Dr. John Holtzclaw
(from "Using Residential Patterns and Transit To Decrease Auto Dependence and
Costs"; Natural Resources Defense Council, June 1994)
[updated March 2007]
Several analysts have identified the densities necessary to support transit systems.
Certainly, transit can be operated at high frequency in low density areas with adequate
subsidies or fares. Costs can be cut on low ridership routes by using smaller vehicles or
automating the system (automating can backfire and substantially raise the capital and
operating costs of complex systems). However, considering the unwillingness of the
American public to subsidize "empty buses" in normal operation, these guidelines
are useful. These studies provide an indication of patronage changes with density. Other
studies have shown the efficacy of mixing uses and locating shopping near housing
concentrations on reducing driving.
Two California agencies have guides for developing pedestrian and transit accessible
communities: California Air Resources Board (1993 Draft), and Nancy Hanson of the
California Energy Commission (1993, with updates).
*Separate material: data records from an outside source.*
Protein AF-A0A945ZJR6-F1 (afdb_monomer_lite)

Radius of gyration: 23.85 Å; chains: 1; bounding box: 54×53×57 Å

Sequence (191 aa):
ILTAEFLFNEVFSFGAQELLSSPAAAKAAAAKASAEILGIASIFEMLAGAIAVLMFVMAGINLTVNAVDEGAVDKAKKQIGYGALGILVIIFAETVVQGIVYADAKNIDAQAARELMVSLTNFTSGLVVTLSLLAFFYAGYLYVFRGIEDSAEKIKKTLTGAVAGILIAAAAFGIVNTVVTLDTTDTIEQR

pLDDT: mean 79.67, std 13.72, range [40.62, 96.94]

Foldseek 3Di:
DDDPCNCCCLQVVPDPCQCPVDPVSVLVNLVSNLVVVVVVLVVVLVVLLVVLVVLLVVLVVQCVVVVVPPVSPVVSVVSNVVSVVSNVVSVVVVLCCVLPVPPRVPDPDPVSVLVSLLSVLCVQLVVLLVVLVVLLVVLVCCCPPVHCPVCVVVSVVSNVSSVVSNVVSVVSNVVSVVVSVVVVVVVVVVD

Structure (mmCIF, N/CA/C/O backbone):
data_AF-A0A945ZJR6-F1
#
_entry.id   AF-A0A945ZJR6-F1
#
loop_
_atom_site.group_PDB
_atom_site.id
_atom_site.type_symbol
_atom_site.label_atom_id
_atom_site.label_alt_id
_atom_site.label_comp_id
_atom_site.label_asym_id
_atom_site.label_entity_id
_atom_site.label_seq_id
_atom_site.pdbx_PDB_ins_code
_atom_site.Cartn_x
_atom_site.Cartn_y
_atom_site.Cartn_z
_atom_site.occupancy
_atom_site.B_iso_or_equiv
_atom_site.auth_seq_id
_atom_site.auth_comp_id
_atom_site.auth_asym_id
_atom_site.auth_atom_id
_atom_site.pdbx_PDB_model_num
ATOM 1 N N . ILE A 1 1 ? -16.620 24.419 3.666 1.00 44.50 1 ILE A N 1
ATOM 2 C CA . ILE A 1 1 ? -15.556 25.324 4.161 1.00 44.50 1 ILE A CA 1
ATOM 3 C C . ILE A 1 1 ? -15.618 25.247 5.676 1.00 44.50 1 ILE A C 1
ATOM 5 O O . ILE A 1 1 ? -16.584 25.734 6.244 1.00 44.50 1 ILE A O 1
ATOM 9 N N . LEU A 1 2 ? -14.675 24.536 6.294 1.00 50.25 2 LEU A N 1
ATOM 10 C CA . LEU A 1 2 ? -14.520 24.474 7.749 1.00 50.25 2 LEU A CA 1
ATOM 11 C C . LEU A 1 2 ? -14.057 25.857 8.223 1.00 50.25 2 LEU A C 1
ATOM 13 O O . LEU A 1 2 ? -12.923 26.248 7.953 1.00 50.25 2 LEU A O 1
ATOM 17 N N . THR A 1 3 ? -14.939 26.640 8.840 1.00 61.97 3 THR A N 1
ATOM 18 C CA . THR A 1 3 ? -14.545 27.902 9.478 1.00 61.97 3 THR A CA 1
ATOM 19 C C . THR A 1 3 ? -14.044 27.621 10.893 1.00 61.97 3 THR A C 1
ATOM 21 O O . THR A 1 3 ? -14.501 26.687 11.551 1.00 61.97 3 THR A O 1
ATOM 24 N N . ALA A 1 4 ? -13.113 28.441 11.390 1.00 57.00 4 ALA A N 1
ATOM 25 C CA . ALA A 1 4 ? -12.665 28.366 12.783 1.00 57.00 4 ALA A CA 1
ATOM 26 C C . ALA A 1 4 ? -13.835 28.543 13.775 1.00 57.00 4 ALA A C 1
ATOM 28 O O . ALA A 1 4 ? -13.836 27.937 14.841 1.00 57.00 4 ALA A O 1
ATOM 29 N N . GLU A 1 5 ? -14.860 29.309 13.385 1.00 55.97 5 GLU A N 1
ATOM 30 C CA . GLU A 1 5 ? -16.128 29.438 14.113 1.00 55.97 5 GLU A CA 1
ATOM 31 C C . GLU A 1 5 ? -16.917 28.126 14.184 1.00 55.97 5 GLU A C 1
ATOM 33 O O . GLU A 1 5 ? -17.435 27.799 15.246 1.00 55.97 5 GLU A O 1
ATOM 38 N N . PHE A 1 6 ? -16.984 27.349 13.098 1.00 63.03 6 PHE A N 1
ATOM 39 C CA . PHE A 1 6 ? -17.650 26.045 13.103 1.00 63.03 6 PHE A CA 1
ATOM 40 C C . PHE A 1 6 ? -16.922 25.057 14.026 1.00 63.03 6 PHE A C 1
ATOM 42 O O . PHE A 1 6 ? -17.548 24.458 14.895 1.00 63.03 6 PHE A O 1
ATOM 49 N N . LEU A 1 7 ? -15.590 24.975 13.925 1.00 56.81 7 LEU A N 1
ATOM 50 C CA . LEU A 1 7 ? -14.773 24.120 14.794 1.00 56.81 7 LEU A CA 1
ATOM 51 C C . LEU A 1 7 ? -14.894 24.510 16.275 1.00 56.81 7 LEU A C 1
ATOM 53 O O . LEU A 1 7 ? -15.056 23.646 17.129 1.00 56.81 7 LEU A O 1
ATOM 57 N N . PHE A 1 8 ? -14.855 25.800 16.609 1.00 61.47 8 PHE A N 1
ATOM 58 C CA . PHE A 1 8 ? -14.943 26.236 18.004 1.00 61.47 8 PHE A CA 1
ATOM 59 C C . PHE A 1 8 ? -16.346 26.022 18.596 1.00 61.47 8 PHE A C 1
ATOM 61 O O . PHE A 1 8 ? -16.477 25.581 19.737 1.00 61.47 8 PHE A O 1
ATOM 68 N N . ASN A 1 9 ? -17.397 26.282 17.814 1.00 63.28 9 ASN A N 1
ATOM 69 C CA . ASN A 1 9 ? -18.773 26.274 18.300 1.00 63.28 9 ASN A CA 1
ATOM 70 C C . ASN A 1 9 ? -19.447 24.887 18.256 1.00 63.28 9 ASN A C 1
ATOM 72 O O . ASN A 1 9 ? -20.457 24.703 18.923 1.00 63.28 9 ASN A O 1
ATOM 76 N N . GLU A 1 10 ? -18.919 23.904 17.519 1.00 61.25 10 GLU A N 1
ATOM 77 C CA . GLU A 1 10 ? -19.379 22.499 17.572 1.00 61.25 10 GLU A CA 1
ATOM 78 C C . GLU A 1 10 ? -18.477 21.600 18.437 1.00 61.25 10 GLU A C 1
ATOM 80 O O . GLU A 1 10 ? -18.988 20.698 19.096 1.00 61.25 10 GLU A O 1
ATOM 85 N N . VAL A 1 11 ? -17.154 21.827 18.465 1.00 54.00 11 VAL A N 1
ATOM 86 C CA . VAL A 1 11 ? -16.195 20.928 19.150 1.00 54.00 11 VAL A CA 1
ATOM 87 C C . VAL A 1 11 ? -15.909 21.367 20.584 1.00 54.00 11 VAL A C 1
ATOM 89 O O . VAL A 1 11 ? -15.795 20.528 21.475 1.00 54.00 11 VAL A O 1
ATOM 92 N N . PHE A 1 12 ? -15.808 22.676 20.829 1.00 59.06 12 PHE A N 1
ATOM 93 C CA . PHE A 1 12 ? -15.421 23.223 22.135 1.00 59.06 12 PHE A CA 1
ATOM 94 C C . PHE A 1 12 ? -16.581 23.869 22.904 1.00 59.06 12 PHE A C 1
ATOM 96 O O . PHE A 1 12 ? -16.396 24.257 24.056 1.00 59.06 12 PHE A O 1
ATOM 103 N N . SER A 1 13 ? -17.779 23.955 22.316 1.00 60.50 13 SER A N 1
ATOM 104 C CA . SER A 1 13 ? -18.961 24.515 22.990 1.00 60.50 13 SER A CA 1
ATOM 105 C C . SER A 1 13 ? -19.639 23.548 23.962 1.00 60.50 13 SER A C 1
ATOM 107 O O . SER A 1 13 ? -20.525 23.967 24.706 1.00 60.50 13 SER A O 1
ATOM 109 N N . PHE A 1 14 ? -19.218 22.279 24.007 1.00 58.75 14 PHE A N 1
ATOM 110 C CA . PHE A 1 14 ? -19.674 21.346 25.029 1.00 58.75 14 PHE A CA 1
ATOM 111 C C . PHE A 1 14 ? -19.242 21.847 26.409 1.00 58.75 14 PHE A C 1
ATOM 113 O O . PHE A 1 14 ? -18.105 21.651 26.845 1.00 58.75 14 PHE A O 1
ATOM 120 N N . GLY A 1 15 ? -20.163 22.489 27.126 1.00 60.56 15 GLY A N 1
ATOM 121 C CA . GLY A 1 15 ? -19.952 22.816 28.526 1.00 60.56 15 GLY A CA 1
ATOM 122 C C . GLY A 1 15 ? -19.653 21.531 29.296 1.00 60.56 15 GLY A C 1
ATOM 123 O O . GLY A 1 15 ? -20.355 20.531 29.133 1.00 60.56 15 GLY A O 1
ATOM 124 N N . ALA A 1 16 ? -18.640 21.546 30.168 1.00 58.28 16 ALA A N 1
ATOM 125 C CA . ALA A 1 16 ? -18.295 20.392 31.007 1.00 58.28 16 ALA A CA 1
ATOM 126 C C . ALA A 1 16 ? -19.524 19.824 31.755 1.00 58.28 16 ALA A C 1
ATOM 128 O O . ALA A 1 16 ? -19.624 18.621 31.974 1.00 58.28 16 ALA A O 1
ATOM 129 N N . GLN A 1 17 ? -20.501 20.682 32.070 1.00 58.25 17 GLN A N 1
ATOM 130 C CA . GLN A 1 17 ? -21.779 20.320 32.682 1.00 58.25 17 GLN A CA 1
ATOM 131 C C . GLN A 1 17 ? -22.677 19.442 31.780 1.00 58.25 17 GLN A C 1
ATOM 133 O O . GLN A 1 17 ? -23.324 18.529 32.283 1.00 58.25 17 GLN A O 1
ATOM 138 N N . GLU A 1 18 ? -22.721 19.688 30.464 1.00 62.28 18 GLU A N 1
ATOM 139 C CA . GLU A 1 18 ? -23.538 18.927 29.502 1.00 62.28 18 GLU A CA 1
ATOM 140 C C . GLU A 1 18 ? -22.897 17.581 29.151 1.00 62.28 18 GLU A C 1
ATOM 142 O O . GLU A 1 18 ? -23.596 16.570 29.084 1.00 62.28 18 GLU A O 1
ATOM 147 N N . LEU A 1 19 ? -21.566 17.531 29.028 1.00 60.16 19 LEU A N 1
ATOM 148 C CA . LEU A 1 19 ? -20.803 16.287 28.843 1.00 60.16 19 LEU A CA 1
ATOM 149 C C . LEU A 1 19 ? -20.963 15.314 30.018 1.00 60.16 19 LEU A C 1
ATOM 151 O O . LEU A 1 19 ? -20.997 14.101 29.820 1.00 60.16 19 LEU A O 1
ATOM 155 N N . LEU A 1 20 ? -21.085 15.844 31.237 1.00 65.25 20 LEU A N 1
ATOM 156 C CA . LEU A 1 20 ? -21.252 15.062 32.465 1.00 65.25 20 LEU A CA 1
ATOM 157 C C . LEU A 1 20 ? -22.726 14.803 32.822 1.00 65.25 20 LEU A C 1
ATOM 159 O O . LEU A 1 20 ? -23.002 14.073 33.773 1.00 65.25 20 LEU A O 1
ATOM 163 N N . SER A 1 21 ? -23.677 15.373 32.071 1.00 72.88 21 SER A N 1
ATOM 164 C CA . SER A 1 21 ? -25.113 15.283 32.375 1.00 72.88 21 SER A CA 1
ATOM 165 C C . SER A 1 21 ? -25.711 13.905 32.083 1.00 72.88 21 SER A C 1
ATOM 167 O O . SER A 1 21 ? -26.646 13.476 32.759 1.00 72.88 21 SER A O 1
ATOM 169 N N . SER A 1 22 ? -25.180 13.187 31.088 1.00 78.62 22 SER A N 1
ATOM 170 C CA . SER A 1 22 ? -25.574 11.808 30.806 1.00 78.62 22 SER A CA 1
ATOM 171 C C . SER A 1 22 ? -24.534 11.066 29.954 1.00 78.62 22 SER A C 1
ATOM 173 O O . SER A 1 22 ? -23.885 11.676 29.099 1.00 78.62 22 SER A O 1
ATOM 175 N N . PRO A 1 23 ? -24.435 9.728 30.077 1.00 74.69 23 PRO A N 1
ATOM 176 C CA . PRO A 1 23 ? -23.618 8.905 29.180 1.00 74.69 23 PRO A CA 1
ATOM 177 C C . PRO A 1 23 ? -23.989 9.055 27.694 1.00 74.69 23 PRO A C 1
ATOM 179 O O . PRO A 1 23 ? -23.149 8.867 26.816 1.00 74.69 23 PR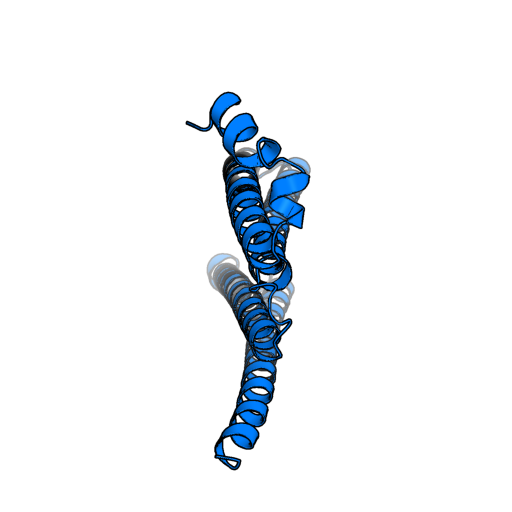O A O 1
ATOM 182 N N . ALA A 1 24 ? -25.249 9.394 27.395 1.00 75.12 24 ALA A N 1
ATOM 183 C CA . ALA A 1 24 ? -25.717 9.626 26.031 1.00 75.12 24 ALA A CA 1
ATOM 184 C C . ALA A 1 24 ? -25.159 10.934 25.443 1.00 75.12 24 ALA A C 1
ATOM 186 O O . ALA A 1 24 ? -24.718 10.938 24.294 1.00 75.12 24 ALA A O 1
ATOM 187 N N . ALA A 1 25 ? -25.119 12.009 26.237 1.00 73.06 25 ALA A N 1
ATOM 188 C CA . ALA A 1 25 ? -24.535 13.288 25.837 1.00 73.06 25 ALA A CA 1
ATOM 189 C C . ALA A 1 25 ? -23.019 13.170 25.601 1.00 73.06 25 ALA A C 1
ATOM 191 O O . ALA A 1 25 ? -22.523 13.630 24.574 1.00 73.06 25 ALA A O 1
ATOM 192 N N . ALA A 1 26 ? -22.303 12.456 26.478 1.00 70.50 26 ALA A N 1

From their study of 32 major cities around the world, Peter Newman and Jeffrey
Kenworthy (1989) report on a United Kingdom study and conclude that below 20
persons/hectare (8 persons/acre, and 8-10 du/res acre (dwelling units/residential acre) at
household sizes and land uses common to San Francisco area cities) there is a marked
increase in driving, and below 30 persons/hectare (12 persons/acre, 12-16 du/res acre) the
bus service becomes poor. They recommend densities above 30-40 persons/hectare (12-16
persons/acre, 12-20 du/res ac) for public transit oriented urban lifestyles.
[March 2007 update:
Urban Design to Reduce Automobile Dependence
Peter Newman & Jeffrey Kenworthy
Opolis: An International Journal of Suburban and Metropolitan Studies, Winter 2006.
"Considerable variations in urban design and development are found around the world. But there is a widespread desire to find ways of minimizing car use in urban centers to make them more viable. This article tries to show that achieving less automobile dependence will require a certain minimum of urban intensity (residents and jobs). The value of the 35-per-hectare minimum has been found to have some basis in the literature and the authors’ own data. It has been explained in theory through the traveltime budget and the levels of amenities required to ensure that people do not have to rely on a car.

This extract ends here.